Input records:
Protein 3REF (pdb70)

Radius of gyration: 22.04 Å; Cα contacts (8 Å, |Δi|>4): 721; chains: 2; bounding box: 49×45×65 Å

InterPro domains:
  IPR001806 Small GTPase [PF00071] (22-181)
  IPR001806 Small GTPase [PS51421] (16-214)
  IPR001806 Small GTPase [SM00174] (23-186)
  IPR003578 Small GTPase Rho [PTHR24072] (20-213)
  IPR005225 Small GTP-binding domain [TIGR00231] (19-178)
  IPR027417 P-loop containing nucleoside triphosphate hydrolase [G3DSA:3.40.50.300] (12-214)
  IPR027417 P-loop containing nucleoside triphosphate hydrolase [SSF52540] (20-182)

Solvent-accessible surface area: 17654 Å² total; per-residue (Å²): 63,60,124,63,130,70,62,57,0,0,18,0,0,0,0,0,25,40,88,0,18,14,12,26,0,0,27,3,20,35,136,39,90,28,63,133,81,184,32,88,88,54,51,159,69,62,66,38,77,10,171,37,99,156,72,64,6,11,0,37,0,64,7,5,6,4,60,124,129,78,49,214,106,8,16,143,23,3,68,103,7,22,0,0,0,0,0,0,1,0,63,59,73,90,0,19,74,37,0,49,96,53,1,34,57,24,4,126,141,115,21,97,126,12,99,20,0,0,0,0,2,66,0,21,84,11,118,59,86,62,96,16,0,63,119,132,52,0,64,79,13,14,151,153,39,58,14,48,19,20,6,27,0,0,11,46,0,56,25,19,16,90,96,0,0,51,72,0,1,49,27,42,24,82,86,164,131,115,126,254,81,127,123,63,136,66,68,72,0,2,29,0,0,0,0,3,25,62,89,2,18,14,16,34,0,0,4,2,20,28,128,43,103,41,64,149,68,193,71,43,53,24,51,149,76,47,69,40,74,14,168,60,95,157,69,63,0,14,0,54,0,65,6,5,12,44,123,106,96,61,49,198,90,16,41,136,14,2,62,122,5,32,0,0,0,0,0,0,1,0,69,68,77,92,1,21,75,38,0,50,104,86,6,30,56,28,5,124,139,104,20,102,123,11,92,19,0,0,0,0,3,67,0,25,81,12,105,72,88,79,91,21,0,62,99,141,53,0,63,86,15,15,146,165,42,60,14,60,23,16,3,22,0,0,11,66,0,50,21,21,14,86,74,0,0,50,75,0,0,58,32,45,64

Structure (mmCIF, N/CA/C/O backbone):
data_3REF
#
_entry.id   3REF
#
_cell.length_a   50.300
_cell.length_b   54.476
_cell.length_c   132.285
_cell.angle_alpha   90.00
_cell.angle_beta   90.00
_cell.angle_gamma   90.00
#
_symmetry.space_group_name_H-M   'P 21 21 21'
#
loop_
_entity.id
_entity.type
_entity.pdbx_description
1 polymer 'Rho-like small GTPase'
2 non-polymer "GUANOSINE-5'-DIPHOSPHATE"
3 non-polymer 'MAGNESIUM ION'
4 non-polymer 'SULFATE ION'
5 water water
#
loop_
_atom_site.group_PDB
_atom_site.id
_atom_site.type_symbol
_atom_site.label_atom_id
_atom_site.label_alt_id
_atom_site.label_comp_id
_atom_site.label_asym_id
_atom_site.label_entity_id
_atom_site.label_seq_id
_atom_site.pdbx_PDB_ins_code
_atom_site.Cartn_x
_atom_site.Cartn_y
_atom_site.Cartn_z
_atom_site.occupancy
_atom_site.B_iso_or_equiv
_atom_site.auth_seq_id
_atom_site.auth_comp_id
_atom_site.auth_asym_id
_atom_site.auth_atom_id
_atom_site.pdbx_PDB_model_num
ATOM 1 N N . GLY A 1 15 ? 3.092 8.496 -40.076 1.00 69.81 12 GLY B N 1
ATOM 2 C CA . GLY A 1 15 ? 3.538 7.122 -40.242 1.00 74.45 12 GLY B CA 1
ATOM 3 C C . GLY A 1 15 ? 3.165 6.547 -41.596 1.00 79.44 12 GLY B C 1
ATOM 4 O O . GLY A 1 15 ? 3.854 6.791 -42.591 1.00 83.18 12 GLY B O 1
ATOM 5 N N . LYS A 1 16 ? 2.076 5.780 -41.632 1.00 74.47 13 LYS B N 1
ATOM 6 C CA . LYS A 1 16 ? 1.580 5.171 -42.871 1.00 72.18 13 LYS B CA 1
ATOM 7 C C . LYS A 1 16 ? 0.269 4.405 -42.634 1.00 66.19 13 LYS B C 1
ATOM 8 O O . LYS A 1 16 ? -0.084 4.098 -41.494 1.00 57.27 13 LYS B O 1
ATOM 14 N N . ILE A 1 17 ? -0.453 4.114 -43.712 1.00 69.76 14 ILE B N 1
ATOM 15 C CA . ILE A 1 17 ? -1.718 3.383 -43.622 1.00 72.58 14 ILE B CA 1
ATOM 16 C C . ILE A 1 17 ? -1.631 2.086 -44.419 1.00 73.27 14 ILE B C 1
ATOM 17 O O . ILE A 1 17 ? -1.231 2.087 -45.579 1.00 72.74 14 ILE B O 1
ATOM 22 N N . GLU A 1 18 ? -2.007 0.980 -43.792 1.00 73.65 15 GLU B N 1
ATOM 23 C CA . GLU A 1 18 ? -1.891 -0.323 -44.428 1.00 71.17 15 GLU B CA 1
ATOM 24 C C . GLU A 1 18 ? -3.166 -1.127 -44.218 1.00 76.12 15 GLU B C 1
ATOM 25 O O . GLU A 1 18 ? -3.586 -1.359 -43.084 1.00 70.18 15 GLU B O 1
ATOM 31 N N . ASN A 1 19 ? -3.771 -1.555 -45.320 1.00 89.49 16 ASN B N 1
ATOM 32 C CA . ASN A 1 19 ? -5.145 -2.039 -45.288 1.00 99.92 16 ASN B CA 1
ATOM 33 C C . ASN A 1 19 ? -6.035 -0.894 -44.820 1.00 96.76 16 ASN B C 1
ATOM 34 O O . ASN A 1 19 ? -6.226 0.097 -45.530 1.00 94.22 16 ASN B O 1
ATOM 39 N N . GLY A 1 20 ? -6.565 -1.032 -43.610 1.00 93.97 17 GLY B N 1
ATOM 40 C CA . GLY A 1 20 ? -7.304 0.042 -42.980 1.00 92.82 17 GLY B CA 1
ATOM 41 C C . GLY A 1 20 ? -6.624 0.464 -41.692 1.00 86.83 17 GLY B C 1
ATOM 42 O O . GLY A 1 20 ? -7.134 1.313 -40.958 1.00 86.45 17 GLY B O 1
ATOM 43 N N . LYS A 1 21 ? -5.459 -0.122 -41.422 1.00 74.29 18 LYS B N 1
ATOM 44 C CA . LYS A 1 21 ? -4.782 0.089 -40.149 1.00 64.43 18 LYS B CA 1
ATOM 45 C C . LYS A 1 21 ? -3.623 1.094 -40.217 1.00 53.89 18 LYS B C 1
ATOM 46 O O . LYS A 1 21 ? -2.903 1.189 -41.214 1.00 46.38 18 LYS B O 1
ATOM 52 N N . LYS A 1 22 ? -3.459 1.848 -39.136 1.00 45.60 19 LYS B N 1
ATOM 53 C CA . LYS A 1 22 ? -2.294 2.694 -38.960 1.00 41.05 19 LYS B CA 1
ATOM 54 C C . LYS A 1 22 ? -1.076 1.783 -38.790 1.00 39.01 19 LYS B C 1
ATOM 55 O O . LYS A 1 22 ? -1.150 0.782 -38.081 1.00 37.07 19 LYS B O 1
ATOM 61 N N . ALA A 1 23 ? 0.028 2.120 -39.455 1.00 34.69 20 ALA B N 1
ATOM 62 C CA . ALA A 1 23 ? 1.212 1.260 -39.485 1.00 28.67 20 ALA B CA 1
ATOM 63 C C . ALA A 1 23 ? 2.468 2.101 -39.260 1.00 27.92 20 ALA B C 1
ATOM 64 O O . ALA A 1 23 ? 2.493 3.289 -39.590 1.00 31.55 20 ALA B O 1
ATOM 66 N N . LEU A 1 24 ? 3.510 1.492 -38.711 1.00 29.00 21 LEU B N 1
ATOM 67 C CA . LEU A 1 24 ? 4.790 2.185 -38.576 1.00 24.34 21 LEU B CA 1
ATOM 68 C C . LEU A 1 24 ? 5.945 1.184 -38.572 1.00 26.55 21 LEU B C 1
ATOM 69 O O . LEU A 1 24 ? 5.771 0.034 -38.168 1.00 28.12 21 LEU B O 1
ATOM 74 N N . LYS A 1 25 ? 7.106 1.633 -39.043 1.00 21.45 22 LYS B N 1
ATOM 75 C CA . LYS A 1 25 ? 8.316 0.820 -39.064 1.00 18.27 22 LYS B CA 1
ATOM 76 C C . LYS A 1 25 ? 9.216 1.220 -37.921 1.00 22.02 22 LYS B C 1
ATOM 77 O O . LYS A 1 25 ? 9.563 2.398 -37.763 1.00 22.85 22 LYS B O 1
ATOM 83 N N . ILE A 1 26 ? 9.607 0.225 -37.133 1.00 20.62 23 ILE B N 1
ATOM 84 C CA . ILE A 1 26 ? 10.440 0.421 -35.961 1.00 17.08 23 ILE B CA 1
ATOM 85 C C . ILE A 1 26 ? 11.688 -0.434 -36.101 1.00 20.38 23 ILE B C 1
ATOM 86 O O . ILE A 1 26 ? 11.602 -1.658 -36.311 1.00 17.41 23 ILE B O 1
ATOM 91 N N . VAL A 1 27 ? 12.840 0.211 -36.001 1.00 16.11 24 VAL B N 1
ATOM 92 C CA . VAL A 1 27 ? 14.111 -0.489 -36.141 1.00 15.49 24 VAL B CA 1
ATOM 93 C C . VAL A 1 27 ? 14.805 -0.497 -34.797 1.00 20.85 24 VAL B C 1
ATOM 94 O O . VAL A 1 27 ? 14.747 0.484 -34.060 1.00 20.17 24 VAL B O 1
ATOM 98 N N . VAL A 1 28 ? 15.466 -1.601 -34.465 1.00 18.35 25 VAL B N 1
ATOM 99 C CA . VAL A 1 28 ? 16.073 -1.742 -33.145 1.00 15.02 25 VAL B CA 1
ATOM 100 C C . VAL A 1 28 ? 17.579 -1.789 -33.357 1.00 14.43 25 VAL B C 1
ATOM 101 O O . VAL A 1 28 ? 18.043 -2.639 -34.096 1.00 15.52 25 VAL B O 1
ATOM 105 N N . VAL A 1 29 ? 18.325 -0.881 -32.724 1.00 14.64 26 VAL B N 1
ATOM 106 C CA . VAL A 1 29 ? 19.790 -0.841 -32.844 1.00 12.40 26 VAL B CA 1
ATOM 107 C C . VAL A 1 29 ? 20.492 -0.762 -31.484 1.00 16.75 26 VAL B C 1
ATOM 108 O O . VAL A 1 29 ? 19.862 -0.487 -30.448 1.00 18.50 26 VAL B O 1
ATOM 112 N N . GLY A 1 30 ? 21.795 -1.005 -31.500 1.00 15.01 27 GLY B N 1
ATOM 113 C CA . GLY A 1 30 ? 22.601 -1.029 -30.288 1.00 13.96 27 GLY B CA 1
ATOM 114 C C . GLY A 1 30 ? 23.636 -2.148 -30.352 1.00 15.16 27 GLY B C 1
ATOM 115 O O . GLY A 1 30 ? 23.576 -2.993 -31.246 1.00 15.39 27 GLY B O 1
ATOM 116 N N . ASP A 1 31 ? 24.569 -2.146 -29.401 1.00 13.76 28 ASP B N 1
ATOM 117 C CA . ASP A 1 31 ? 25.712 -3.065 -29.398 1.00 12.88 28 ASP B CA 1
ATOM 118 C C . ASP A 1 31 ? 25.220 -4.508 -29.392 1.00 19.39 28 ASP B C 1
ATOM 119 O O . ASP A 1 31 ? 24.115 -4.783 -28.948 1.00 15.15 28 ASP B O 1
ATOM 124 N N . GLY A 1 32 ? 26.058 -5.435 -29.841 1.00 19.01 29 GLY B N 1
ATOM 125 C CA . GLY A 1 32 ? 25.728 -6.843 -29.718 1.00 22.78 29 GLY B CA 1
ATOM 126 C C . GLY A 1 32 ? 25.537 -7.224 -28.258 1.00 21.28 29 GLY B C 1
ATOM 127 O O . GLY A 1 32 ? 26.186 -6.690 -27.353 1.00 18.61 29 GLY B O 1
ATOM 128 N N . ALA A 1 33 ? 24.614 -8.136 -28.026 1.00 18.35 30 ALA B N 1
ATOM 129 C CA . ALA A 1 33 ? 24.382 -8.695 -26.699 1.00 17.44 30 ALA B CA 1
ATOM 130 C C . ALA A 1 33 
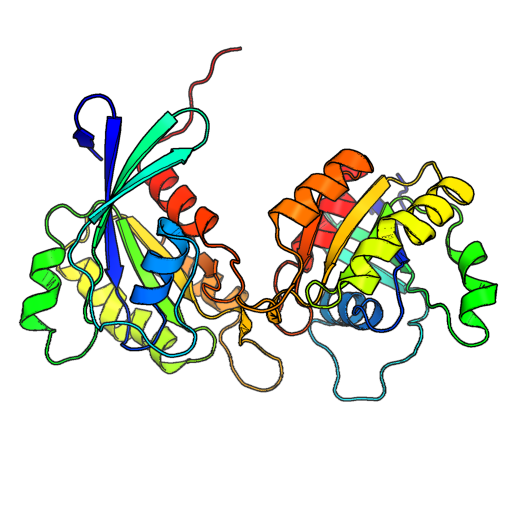? 23.678 -7.764 -25.704 1.00 20.16 30 ALA B C 1
ATOM 131 O O . ALA A 1 33 ? 23.663 -8.060 -24.504 1.00 20.41 30 ALA B O 1
ATOM 133 N N . VAL A 1 34 ? 23.101 -6.654 -26.166 1.00 15.98 31 VAL B N 1
ATOM 134 C CA . VAL A 1 34 ? 22.358 -5.789 -25.223 1.00 15.41 31 VAL B CA 1
ATOM 135 C C . VAL A 1 34 ? 20.923 -6.268 -25.010 1.00 15.23 31 VAL B C 1
ATOM 136 O O . VAL A 1 34 ? 20.272 -5.896 -24.018 1.00 18.09 31 VAL B O 1
ATOM 140 N N . GLY A 1 35 ? 20.433 -7.092 -25.929 1.00 15.44 32 GLY B N 1
ATOM 141 C CA . GLY A 1 35 ? 19.137 -7.747 -25.760 1.00 16.06 32 GLY B CA 1
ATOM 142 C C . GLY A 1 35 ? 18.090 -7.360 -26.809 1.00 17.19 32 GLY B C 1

Work order:
Within the records, filter for lines that contain the word "triphosphate" and show each one.

Exercise response:
  IPR027417 P-loop containing nucleoside triphosphate hydrolase [G3DSA:3.40.50.300] (12-214)
  IPR027417 P-loop containing nucleoside triphosphate hydrolase [SSF52540] (20-182)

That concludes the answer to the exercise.